## TASK OBJECTIVE
Starting with the first line and ending with the one that holds "ATOM 23 O O", retype the entries exactly.

[Stored data entries]
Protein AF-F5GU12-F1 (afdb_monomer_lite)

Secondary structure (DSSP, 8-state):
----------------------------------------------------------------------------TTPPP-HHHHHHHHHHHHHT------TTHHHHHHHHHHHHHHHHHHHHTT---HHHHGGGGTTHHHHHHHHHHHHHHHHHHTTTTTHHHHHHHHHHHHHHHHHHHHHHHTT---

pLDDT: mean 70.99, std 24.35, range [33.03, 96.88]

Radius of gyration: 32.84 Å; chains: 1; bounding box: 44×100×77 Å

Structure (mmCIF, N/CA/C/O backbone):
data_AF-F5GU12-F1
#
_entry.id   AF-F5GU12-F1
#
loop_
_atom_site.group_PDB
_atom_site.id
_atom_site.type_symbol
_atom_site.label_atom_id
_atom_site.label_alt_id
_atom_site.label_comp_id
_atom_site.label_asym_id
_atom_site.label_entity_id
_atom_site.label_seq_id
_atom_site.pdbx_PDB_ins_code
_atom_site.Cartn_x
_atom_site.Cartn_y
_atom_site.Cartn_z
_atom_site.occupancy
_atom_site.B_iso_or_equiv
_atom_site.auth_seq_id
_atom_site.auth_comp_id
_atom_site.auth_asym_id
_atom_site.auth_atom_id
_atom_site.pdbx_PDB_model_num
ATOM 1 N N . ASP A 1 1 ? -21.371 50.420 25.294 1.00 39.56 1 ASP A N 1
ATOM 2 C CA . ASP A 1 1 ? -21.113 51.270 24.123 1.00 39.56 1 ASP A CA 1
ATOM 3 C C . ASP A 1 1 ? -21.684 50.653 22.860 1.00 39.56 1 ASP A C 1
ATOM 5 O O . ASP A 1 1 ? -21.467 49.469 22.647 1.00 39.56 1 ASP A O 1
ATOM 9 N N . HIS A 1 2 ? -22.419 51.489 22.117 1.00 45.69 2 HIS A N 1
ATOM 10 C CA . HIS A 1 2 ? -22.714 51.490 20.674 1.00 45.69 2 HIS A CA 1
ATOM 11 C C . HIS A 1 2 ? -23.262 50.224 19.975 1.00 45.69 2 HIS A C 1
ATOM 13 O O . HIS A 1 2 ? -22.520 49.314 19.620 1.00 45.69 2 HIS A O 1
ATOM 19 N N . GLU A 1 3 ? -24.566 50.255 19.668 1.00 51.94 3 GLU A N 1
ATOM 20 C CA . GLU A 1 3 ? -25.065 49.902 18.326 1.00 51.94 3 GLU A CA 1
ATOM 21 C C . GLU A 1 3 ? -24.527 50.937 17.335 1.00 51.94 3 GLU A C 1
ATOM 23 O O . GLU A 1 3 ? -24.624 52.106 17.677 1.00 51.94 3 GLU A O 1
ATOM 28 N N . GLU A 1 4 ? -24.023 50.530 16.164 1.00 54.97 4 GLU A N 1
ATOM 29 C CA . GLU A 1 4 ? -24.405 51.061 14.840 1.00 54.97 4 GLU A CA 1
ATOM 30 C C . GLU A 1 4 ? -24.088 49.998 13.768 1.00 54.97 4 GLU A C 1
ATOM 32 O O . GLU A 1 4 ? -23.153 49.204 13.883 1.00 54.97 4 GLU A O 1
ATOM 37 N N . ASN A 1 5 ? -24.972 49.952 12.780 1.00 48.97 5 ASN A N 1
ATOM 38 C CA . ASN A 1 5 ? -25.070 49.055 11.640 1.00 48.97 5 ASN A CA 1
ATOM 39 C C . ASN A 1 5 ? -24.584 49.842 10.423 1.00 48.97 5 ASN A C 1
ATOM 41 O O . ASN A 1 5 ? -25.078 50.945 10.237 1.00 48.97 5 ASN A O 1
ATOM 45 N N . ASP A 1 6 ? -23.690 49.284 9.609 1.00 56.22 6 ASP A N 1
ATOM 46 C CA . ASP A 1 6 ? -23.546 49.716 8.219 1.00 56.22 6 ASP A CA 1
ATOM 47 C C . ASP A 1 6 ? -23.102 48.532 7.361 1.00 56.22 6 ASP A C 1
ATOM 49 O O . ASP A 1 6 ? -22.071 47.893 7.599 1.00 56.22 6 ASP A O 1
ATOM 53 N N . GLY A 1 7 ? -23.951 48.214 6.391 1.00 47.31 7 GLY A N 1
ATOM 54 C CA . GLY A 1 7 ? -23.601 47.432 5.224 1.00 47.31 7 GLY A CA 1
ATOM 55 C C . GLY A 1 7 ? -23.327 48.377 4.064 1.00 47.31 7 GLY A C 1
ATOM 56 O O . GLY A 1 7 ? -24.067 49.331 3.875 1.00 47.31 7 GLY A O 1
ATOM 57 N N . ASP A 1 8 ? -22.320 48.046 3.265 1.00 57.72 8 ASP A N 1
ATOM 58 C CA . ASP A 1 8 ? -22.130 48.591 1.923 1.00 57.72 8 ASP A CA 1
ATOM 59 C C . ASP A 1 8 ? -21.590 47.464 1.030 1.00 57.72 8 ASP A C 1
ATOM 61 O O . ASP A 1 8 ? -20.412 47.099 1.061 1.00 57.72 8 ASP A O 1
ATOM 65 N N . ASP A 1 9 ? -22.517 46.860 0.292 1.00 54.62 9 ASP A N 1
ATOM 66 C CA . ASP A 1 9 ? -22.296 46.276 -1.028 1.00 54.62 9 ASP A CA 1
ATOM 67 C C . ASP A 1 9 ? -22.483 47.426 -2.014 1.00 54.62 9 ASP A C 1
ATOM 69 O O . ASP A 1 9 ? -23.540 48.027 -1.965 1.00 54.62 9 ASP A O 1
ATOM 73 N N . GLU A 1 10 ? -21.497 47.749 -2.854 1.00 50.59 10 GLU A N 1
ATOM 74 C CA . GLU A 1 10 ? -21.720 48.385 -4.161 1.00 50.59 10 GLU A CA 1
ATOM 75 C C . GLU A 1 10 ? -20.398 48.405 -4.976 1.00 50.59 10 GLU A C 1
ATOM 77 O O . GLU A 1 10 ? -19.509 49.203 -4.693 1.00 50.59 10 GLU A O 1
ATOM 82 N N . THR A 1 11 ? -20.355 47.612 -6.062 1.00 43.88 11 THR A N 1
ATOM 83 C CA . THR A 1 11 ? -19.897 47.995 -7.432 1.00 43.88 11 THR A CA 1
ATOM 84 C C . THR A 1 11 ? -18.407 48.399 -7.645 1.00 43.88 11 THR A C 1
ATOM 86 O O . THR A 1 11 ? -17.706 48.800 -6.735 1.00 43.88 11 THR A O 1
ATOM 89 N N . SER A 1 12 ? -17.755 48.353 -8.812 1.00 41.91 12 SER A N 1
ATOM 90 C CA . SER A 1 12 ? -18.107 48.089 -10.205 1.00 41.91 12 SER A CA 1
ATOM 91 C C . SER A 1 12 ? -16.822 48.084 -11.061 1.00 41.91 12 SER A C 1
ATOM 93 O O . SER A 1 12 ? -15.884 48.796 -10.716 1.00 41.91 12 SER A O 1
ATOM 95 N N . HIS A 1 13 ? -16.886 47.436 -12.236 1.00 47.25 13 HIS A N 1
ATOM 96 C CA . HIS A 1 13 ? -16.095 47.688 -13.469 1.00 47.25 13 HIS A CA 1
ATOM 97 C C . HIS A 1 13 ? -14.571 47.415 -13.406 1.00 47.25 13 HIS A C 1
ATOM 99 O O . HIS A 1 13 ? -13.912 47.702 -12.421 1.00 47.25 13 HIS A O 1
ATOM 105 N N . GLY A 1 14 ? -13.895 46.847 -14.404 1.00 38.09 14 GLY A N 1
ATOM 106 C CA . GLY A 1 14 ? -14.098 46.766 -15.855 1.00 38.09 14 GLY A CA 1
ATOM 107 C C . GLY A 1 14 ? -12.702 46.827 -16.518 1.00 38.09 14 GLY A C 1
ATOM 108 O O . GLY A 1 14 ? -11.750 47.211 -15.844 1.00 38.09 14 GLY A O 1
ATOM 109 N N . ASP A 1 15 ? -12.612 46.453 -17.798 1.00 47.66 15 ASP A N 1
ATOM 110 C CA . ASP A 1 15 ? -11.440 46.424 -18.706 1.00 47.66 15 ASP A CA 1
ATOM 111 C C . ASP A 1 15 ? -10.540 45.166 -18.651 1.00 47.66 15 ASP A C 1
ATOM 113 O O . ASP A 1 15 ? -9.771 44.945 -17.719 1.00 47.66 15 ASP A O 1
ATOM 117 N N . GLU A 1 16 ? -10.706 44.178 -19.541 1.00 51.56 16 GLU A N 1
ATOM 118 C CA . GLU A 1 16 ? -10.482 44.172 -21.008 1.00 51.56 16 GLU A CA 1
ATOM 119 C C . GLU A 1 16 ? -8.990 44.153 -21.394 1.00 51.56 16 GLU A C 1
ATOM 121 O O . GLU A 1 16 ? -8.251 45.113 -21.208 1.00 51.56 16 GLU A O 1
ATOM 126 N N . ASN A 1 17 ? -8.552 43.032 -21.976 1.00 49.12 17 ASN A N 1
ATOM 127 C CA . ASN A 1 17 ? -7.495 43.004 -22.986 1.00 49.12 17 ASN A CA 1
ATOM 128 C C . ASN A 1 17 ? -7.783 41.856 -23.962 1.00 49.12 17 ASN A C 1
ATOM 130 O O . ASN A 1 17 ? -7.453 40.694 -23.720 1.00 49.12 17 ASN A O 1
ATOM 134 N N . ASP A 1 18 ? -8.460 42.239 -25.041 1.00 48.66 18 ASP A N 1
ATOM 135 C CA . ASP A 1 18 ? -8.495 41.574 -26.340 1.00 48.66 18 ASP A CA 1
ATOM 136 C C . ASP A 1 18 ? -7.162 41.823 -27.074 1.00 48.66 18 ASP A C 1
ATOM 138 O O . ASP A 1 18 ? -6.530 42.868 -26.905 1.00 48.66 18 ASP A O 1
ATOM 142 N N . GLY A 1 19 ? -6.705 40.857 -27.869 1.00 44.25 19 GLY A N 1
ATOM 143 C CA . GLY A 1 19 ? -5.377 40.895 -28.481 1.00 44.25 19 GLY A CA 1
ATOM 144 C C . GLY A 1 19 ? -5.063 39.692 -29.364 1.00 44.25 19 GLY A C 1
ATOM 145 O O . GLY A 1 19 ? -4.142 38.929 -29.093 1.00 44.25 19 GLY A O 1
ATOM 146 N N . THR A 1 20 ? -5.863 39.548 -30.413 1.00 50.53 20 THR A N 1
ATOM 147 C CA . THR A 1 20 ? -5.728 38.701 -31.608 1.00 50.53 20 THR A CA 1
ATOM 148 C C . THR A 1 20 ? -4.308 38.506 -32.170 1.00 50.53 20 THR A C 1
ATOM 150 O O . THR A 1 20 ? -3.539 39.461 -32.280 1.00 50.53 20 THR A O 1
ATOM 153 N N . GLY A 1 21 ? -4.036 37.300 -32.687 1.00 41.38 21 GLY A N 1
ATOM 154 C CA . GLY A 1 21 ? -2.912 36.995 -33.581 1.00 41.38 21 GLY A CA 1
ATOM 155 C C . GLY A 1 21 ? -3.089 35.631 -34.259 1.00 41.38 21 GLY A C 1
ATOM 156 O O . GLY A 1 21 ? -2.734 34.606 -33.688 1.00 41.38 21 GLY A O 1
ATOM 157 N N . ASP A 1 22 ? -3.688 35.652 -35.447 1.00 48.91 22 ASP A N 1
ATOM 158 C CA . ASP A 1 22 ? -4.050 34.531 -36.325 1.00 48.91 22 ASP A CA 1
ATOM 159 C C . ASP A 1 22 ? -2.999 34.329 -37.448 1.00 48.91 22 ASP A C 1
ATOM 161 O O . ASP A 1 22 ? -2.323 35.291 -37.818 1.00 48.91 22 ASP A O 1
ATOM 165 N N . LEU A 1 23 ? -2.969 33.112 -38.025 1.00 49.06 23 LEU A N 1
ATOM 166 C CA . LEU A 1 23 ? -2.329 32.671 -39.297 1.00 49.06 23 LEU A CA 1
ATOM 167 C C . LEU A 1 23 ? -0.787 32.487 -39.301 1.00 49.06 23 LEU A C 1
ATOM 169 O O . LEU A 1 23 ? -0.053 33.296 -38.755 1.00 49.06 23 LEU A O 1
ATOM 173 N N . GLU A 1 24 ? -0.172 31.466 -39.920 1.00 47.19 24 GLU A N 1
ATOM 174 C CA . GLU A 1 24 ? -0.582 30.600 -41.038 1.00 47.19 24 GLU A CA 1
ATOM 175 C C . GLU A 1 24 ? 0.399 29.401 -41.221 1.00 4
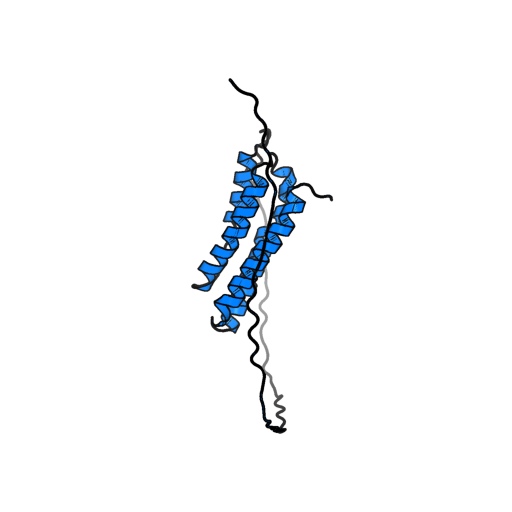7.19 24 GLU A C 1
ATOM 177 O O . GLU A 1 24 ? 1.551 29.505 -40.810 1.00 47.19 24 GLU A O 1
ATOM 182 N N . SER A 1 25 ? -0.078 28.329 -41.890 1.00 39.59 25 SER A N 1
ATOM 183 C CA . SER A 1 25 ? 0.584 27.402 -42.858 1.00 39.59 25 SER A CA 1
ATOM 184 C C . SER A 1 25 ? 2.001 26.830 -42.601 1.00 39.59 25 SER A C 1
ATOM 186 O O . SER A 1 25 ? 2.922 27.541 -42.240 1.00 39.59 25 SER A O 1
ATOM 188 N N . GLY A 1 26 ? 2.341 25.566 -42.885 1.00 39.28 26 GLY A N 1
ATOM 189 C CA . GLY A 1 26 ? 1.748 24.526 -43.731 1.00 39.28 26 GLY A CA 1
ATOM 190 C C . GLY A 1 26 ? 2.769 23.386 -43.984 1.00 39.28 26 GLY A C 1
ATOM 191 O O . GLY A 1 26 ? 3.904 23.465 -43.517 1.00 39.28 26 GLY A O 1
ATOM 192 N N . ASP A 1 27 ? 2.326 22.368 -44.736 1.00 43.00 27 ASP A N 1
ATOM 193 C CA . ASP A 1 27 ? 3.057 21.216 -45.319 1.00 43.00 27 ASP A CA 1
ATOM 194 C C . ASP A 1 27 ? 3.656 20.169 -44.348 1.00 43.00 27 ASP A C 1
ATOM 196 O O . ASP A 1 27 ? 4.430 20.465 -43.451 1.00 43.00 27 ASP A O 1
ATOM 200 N N . GLY A 1 28 ? 3.354 18.870 -44.424 1.00 41.34 28 GLY A N 1
ATOM 201 C CA . GLY A 1 28 ? 3.037 18.063 -45.599 1.00 41.34 28 GLY A CA 1
ATOM 202 C C . GLY A 1 28 ? 4.244 17.190 -45.948 1.00 41.34 28 GLY A C 1
ATOM 203 O O . GLY A 1 28 ? 5.094 17.617 -46.713 1.00 41.34 28 GLY A O 1
ATOM 204 N N . HIS A 1 29 ? 4.328 15.965 -45.411 1.00 49.44 29 HIS A N 1
ATOM 205 C CA . HIS A 1 29 ? 5.083 14.896 -46.075 1.00 49.44 29 HIS A CA 1
ATOM 206 C C . HIS A 1 29 ? 4.612 13.496 -45.671 1.00 49.44 29 HIS A C 1
ATOM 208 O O . HIS A 1 29 ? 4.775 13.031 -44.544 1.00 49.44 29 HIS A O 1
ATOM 214 N N . SER A 1 30 ? 4.037 12.832 -46.667 1.00 48.81 30 SER A N 1
ATOM 215 C CA . SER A 1 30 ? 3.812 11.399 -46.775 1.00 48.81 30 SER A CA 1
ATOM 216 C C . SER A 1 30 ? 5.141 10.641 -46.767 1.00 48.81 30 SER A C 1
ATOM 218 O O . SER A 1 30 ? 6.110 11.078 -47.388 1.00 48.81 30 SER A O 1
ATOM 220 N N . GLY A 1 31 ? 5.152 9.464 -46.145 1.00 44.09 31 GLY A N 1
ATOM 221 C CA . GLY A 1 31 ? 6.269 8.526 -46.198 1.00 44.09 31 GLY A CA 1
ATOM 222 C C . GLY A 1 31 ? 5.825 7.140 -45.755 1.00 44.09 31 GLY A C 1
ATOM 223 O O . GLY A 1 31 ? 6.011 6.761 -44.606 1.00 44.09 31 GLY A O 1
ATOM 224 N N . GLN A 1 32 ? 5.180 6.420 -46.670 1.00 46.94 32 GLN A N 1
ATOM 225 C CA . GLN A 1 32 ? 5.050 4.969 -46.612 1.00 46.94 32 GLN A CA 1
ATOM 226 C C . GLN A 1 32 ? 6.452 4.361 -46.708 1.00 46.94 32 GLN A C 1
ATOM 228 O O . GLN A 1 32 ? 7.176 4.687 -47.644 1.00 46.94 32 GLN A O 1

## OUTPUT
Protein AF-F5GU12-F1 (afdb_monomer_lite)

Secondary structure (DSSP, 8-state):
----------------------------------------------------------------------------TTPPP-HHHHHHHHHHHHHT------TTHHHHHHHHHHHHHHHHHHHHTT---HHHHGGGGTTHHHHHHHHHHHHHHHHHHTTTTTHHHHHHHHHHHHHHHHHHHHHHHTT---

pLDDT: mean 70.99, std 24.35, range [33.03, 96.88]

Radius of gyration: 32.84 Å; chains: 1; bounding box: 44×100×77 Å

Structure (mmCIF, N/CA/C/O backbone):
data_AF-F5GU12-F1
#
_entry.id   AF-F5GU12-F1
#
loop_
_atom_site.group_PDB
_atom_site.id
_atom_site.type_symbol
_atom_site.label_atom_id
_atom_site.label_alt_id
_atom_site.label_comp_id
_atom_site.label_asym_id
_atom_site.label_entity_id
_atom_site.label_seq_id
_atom_site.pdbx_PDB_ins_code
_atom_site.Cartn_x
_atom_site.Cartn_y
_atom_site.Cartn_z
_atom_site.occupancy
_atom_site.B_iso_or_equiv
_atom_site.auth_seq_id
_atom_site.auth_comp_id
_atom_site.auth_asym_id
_atom_site.auth_atom_id
_atom_site.pdbx_PDB_model_num
ATOM 1 N N . ASP A 1 1 ? -21.371 50.420 25.294 1.00 39.56 1 ASP A N 1
ATOM 2 C CA . ASP A 1 1 ? -21.113 51.270 24.123 1.00 39.56 1 ASP A CA 1
ATOM 3 C C . ASP A 1 1 ? -21.684 50.653 22.860 1.00 39.56 1 ASP A C 1
ATOM 5 O O . ASP A 1 1 ? -21.467 49.469 22.647 1.00 39.56 1 ASP A O 1
ATOM 9 N N . HIS A 1 2 ? -22.419 51.489 22.117 1.00 45.69 2 HIS A N 1
ATOM 10 C CA . HIS A 1 2 ? -22.714 51.490 20.674 1.00 45.69 2 HIS A CA 1
ATOM 11 C C . HIS A 1 2 ? -23.262 50.224 19.975 1.00 45.69 2 HIS A C 1
ATOM 13 O O . HIS A 1 2 ? -22.520 49.314 19.620 1.00 45.69 2 HIS A O 1
ATOM 19 N N . GLU A 1 3 ? -24.566 50.255 19.668 1.00 51.94 3 GLU A N 1
ATOM 20 C CA . GLU A 1 3 ? -25.065 49.902 18.326 1.00 51.94 3 GLU A CA 1
ATOM 21 C C . GLU A 1 3 ? -24.527 50.937 17.335 1.00 51.94 3 GLU A C 1
ATOM 23 O O . GLU A 1 3 ? -24.624 52.106 17.677 1.00 51.94 3 GLU A O 1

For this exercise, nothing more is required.